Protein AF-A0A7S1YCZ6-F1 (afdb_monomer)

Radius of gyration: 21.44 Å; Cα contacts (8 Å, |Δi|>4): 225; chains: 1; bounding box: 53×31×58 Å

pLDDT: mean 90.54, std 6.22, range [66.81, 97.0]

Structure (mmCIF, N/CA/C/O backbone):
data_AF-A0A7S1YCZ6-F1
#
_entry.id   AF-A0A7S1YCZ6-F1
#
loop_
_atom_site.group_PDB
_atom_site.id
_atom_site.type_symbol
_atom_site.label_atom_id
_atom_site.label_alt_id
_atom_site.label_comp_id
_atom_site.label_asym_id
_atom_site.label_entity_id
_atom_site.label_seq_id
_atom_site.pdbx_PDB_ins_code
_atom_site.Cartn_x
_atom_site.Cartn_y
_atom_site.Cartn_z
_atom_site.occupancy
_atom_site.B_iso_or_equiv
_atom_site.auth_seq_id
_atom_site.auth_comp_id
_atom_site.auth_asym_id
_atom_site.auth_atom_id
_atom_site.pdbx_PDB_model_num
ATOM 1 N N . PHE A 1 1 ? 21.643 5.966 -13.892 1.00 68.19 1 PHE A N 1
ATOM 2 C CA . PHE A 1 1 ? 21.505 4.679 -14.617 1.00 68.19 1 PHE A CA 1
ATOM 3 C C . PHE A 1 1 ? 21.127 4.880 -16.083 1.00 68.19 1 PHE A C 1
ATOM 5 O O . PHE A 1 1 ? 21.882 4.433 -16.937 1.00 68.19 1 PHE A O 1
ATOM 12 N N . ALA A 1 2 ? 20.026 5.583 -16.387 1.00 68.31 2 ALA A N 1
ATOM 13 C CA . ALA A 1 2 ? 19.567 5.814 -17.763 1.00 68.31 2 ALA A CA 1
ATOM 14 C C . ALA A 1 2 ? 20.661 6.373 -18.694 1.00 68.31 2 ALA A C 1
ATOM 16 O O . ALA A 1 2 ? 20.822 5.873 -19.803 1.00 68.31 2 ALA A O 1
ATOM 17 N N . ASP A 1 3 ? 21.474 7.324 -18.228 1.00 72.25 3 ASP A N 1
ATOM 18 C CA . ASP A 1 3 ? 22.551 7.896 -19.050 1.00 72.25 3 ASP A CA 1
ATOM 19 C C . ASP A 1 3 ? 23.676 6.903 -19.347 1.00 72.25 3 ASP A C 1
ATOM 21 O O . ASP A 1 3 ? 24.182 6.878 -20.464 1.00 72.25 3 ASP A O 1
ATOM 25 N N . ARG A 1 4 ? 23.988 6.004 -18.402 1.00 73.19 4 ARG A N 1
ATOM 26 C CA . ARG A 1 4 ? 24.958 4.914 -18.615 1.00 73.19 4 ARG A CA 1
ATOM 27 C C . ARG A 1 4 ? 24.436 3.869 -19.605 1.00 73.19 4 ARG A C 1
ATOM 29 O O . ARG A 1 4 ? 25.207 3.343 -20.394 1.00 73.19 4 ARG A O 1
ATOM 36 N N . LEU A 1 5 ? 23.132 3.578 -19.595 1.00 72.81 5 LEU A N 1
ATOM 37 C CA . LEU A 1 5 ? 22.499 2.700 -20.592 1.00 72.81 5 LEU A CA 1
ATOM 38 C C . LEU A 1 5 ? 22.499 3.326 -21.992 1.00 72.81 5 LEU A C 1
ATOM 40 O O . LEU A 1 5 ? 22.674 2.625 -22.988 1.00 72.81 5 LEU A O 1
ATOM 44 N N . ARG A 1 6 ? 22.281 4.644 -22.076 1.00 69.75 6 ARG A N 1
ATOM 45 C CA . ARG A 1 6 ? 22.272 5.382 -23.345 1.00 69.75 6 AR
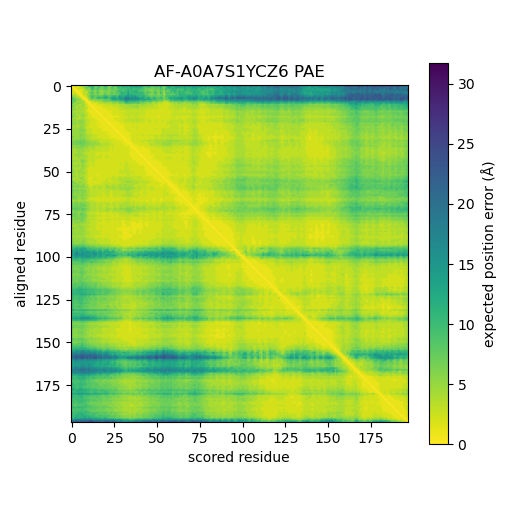G A CA 1
ATOM 46 C C . ARG A 1 6 ? 23.661 5.421 -23.973 1.00 69.75 6 ARG A C 1
ATOM 48 O O . ARG A 1 6 ? 23.772 5.089 -25.151 1.00 69.75 6 ARG A O 1
ATOM 55 N N . SER A 1 7 ? 24.687 5.765 -23.192 1.00 72.62 7 SER A N 1
ATOM 56 C CA . SER A 1 7 ? 26.053 5.980 -23.684 1.00 72.62 7 SER A CA 1
ATOM 57 C C . SER A 1 7 ? 26.825 4.701 -24.008 1.00 72.62 7 SER A C 1
ATOM 59 O O . SER A 1 7 ? 27.772 4.755 -24.786 1.00 72.62 7 SER A O 1
ATOM 61 N N . ASN A 1 8 ? 26.446 3.556 -23.434 1.00 73.94 8 ASN A N 1
ATOM 62 C CA . ASN A 1 8 ? 27.219 2.324 -23.578 1.00 73.94 8 ASN A CA 1
ATOM 63 C C . ASN A 1 8 ? 26.816 1.500 -24.823 1.00 73.94 8 ASN A C 1
ATOM 65 O O . ASN A 1 8 ? 25.637 1.445 -25.193 1.00 73.94 8 ASN A O 1
ATOM 69 N N . ASN A 1 9 ? 27.777 0.807 -25.443 1.00 77.81 9 ASN A N 1
ATOM 70 C CA . ASN A 1 9 ? 27.578 -0.055 -26.622 1.00 77.81 9 ASN A CA 1
ATOM 71 C C . ASN A 1 9 ? 27.102 -1.464 -26.228 1.00 77.81 9 ASN A C 1
ATOM 73 O O . ASN A 1 9 ? 27.721 -2.469 -26.564 1.00 77.81 9 ASN A O 1
ATOM 77 N N . LEU A 1 10 ? 25.999 -1.534 -25.481 1.00 82.56 10 LEU A N 1
ATOM 78 C CA . LEU A 1 10 ? 25.375 -2.797 -25.082 1.00 82.56 10 LEU A CA 1
ATOM 79 C C . LEU A 1 10 ? 24.507 -3.360 -26.212 1.00 82.56 10 LEU A C 1
ATOM 81 O O . LEU A 1 10 ? 23.773 -2.609 -26.864 1.00 82.56 10 LEU A O 1
ATOM 85 N N . ARG A 1 11 ? 24.531 -4.685 -26.397 1.00 88.56 11 ARG A N 1
ATOM 86 C CA . ARG A 1 11 ? 23.575 -5.391 -27.261 1.00 88.56 11 ARG A CA 1
ATOM 87 C C . ARG A 1 11 ? 22.165 -5.265 -26.679 1.00 88.56 11 ARG A C 1
ATOM 89 O O . ARG A 1 11 ? 21.983 -5.135 -25.469 1.00 88.56 11 ARG A O 1
ATOM 96 N N . HIS A 1 12 ? 21.147 -5.379 -27.532 1.00 89.31 12 HIS A N 1
ATOM 97 C CA . HIS A 1 12 ? 19.745 -5.238 -27.119 1.00 89.31 12 HIS A CA 1
ATOM 98 C C . HIS A 1 12 ? 19.357 -6.143 -25.937 1.00 89.31 12 HIS A C 1
ATOM 100 O O . HIS A 1 12 ? 18.745 -5.681 -24.973 1.00 89.31 12 HIS A O 1
ATOM 106 N N . HIS A 1 13 ? 19.770 -7.414 -25.965 1.00 89.56 13 HIS A N 1
ATOM 107 C CA . HIS A 1 13 ? 19.478 -8.356 -24.882 1.00 89.56 13 HIS A CA 1
ATOM 108 C C . HIS A 1 13 ? 20.232 -8.023 -23.581 1.00 89.56 13 HIS A C 1
ATOM 110 O O . HIS A 1 13 ? 19.680 -8.190 -22.496 1.00 89.56 13 HIS A O 1
ATOM 116 N N . GLU A 1 14 ? 21.464 -7.511 -23.672 1.00 90.06 14 GLU A N 1
ATOM 117 C CA . GLU A 1 14 ? 22.271 -7.111 -22.511 1.00 90.06 14 GLU A CA 1
ATOM 118 C C . GLU A 1 14 ? 21.655 -5.898 -21.814 1.00 90.06 14 GLU A C 1
ATOM 120 O O . GLU A 1 14 ? 21.632 -5.829 -20.587 1.00 90.06 14 GLU A O 1
ATOM 125 N N . ALA A 1 15 ? 21.085 -4.966 -22.583 1.00 91.00 15 ALA A N 1
ATOM 126 C CA . ALA A 1 15 ? 20.372 -3.818 -22.035 1.00 91.00 15 ALA A CA 1
ATOM 127 C C . ALA A 1 15 ? 19.126 -4.239 -21.236 1.00 91.00 15 ALA A C 1
ATOM 129 O O . ALA A 1 15 ? 18.918 -3.756 -20.120 1.00 91.00 15 ALA A O 1
ATOM 130 N N . TRP A 1 16 ? 18.326 -5.169 -21.773 1.00 92.44 16 TRP A N 1
ATOM 131 C CA . TRP A 1 16 ? 17.163 -5.711 -21.062 1.00 92.44 16 TRP A CA 1
ATOM 132 C C . TRP A 1 16 ? 17.567 -6.499 -19.811 1.00 92.44 16 TRP A C 1
ATOM 134 O O . TRP A 1 16 ? 16.950 -6.367 -18.750 1.00 92.44 16 TRP A O 1
ATOM 144 N N . MET A 1 17 ? 18.643 -7.280 -19.914 1.00 91.75 17 MET A N 1
ATOM 145 C CA . MET A 1 17 ? 19.186 -8.034 -18.790 1.00 91.75 17 MET A CA 1
ATOM 146 C C . MET A 1 17 ? 19.700 -7.107 -17.685 1.00 91.75 17 MET A C 1
ATOM 148 O O . MET A 1 17 ? 19.376 -7.333 -16.525 1.00 91.75 17 MET A O 1
ATOM 152 N N . GLY A 1 18 ? 20.438 -6.046 -18.019 1.00 91.44 18 GLY A N 1
ATOM 153 C CA . GLY A 1 18 ? 20.924 -5.069 -17.040 1.00 91.44 18 GLY A CA 1
ATOM 154 C C . GLY A 1 18 ? 19.789 -4.317 -16.340 1.00 91.44 18 GLY A C 1
ATOM 155 O O . GLY A 1 18 ? 19.854 -4.065 -15.137 1.00 91.44 18 GLY A O 1
ATOM 156 N N . PHE A 1 19 ? 18.706 -4.011 -17.057 1.00 92.62 19 PHE A N 1
ATOM 157 C CA . PHE A 1 19 ? 17.494 -3.482 -16.434 1.00 92.62 19 PHE A CA 1
ATOM 158 C C . PHE A 1 19 ? 16.893 -4.486 -15.440 1.00 92.62 19 PHE A C 1
ATOM 160 O O . PHE A 1 19 ? 16.755 -4.172 -14.261 1.00 92.62 19 PHE A O 1
ATOM 167 N N . THR A 1 20 ? 16.600 -5.703 -15.898 1.00 93.19 20 THR A N 1
ATOM 168 C CA . THR A 1 20 ? 15.843 -6.700 -15.122 1.00 93.19 20 THR A CA 1
ATOM 169 C C . THR A 1 20 ? 16.646 -7.300 -13.965 1.00 93.19 20 THR A C 1
ATOM 171 O O . THR A 1 20 ? 16.074 -7.635 -12.937 1.00 93.19 20 THR A O 1
ATOM 174 N N . ARG A 1 21 ? 17.968 -7.458 -14.110 1.00 92.12 21 ARG A N 1
ATOM 175 C CA . ARG A 1 21 ? 18.829 -8.121 -13.112 1.00 92.12 21 ARG A CA 1
ATOM 176 C C . ARG A 1 21 ? 19.570 -7.169 -12.185 1.00 92.12 21 ARG A C 1
ATOM 178 O O . ARG A 1 21 ? 20.108 -7.622 -11.183 1.00 92.12 21 ARG A O 1
ATOM 185 N N . THR A 1 22 ? 19.651 -5.883 -12.516 1.00 91.00 22 THR A N 1
ATOM 186 C CA . THR A 1 22 ? 20.433 -4.925 -11.721 1.00 91.00 22 THR A CA 1
ATOM 187 C C . THR A 1 22 ? 19.589 -3.756 -11.259 1.00 91.00 22 THR A C 1
ATOM 189 O O . THR A 1 22 ? 19.518 -3.508 -10.059 1.00 91.00 22 THR A O 1
ATOM 192 N N . LEU A 1 23 ? 18.930 -3.043 -12.177 1.00 91.75 23 LEU A N 1
ATOM 193 C CA . LEU A 1 23 ? 18.132 -1.891 -11.766 1.00 91.75 23 LEU A CA 1
ATOM 194 C C . LEU A 1 23 ? 16.856 -2.320 -11.045 1.00 91.75 23 LEU A C 1
ATOM 196 O O . LEU A 1 23 ? 16.578 -1.797 -9.972 1.00 91.75 23 LEU A O 1
ATOM 200 N N . LEU A 1 24 ? 16.086 -3.234 -11.638 1.00 93.75 24 LEU A N 1
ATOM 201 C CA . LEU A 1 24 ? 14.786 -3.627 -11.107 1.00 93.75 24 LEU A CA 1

-=-=-

Your objective — Out of the listing above, reproduce exactly the lines from the one with "ATOM 18 C CA" up to and including the one with "ATOM 27 C C".

Worked solution —
ATOM 18 C CA . ASP A 1 3 ? 22.551 7.896 -19.050 1.00 72.25 3 ASP A CA 1
ATOM 19 C C . ASP A 1 3 ? 23.676 6.903 -19.347 1.00 72.25 3 ASP A C 1
ATOM 21 O O . ASP A 1 3 ? 24.182 6.878 -20.464 1.00 72.25 3 ASP A O 1
ATOM 25 N N . ARG A 1 4 ? 23.988 6.004 -18.402 1.00 73.19 4 ARG A N 1
ATOM 26 C CA . ARG A 1 4 ? 24.958 4.914 -18.615 1.00 73.19 4 ARG A CA 1
ATOM 27 C C . ARG A 1 4 ? 24.436 3.869 -19.605 1.00 73.19 4 ARG A C 1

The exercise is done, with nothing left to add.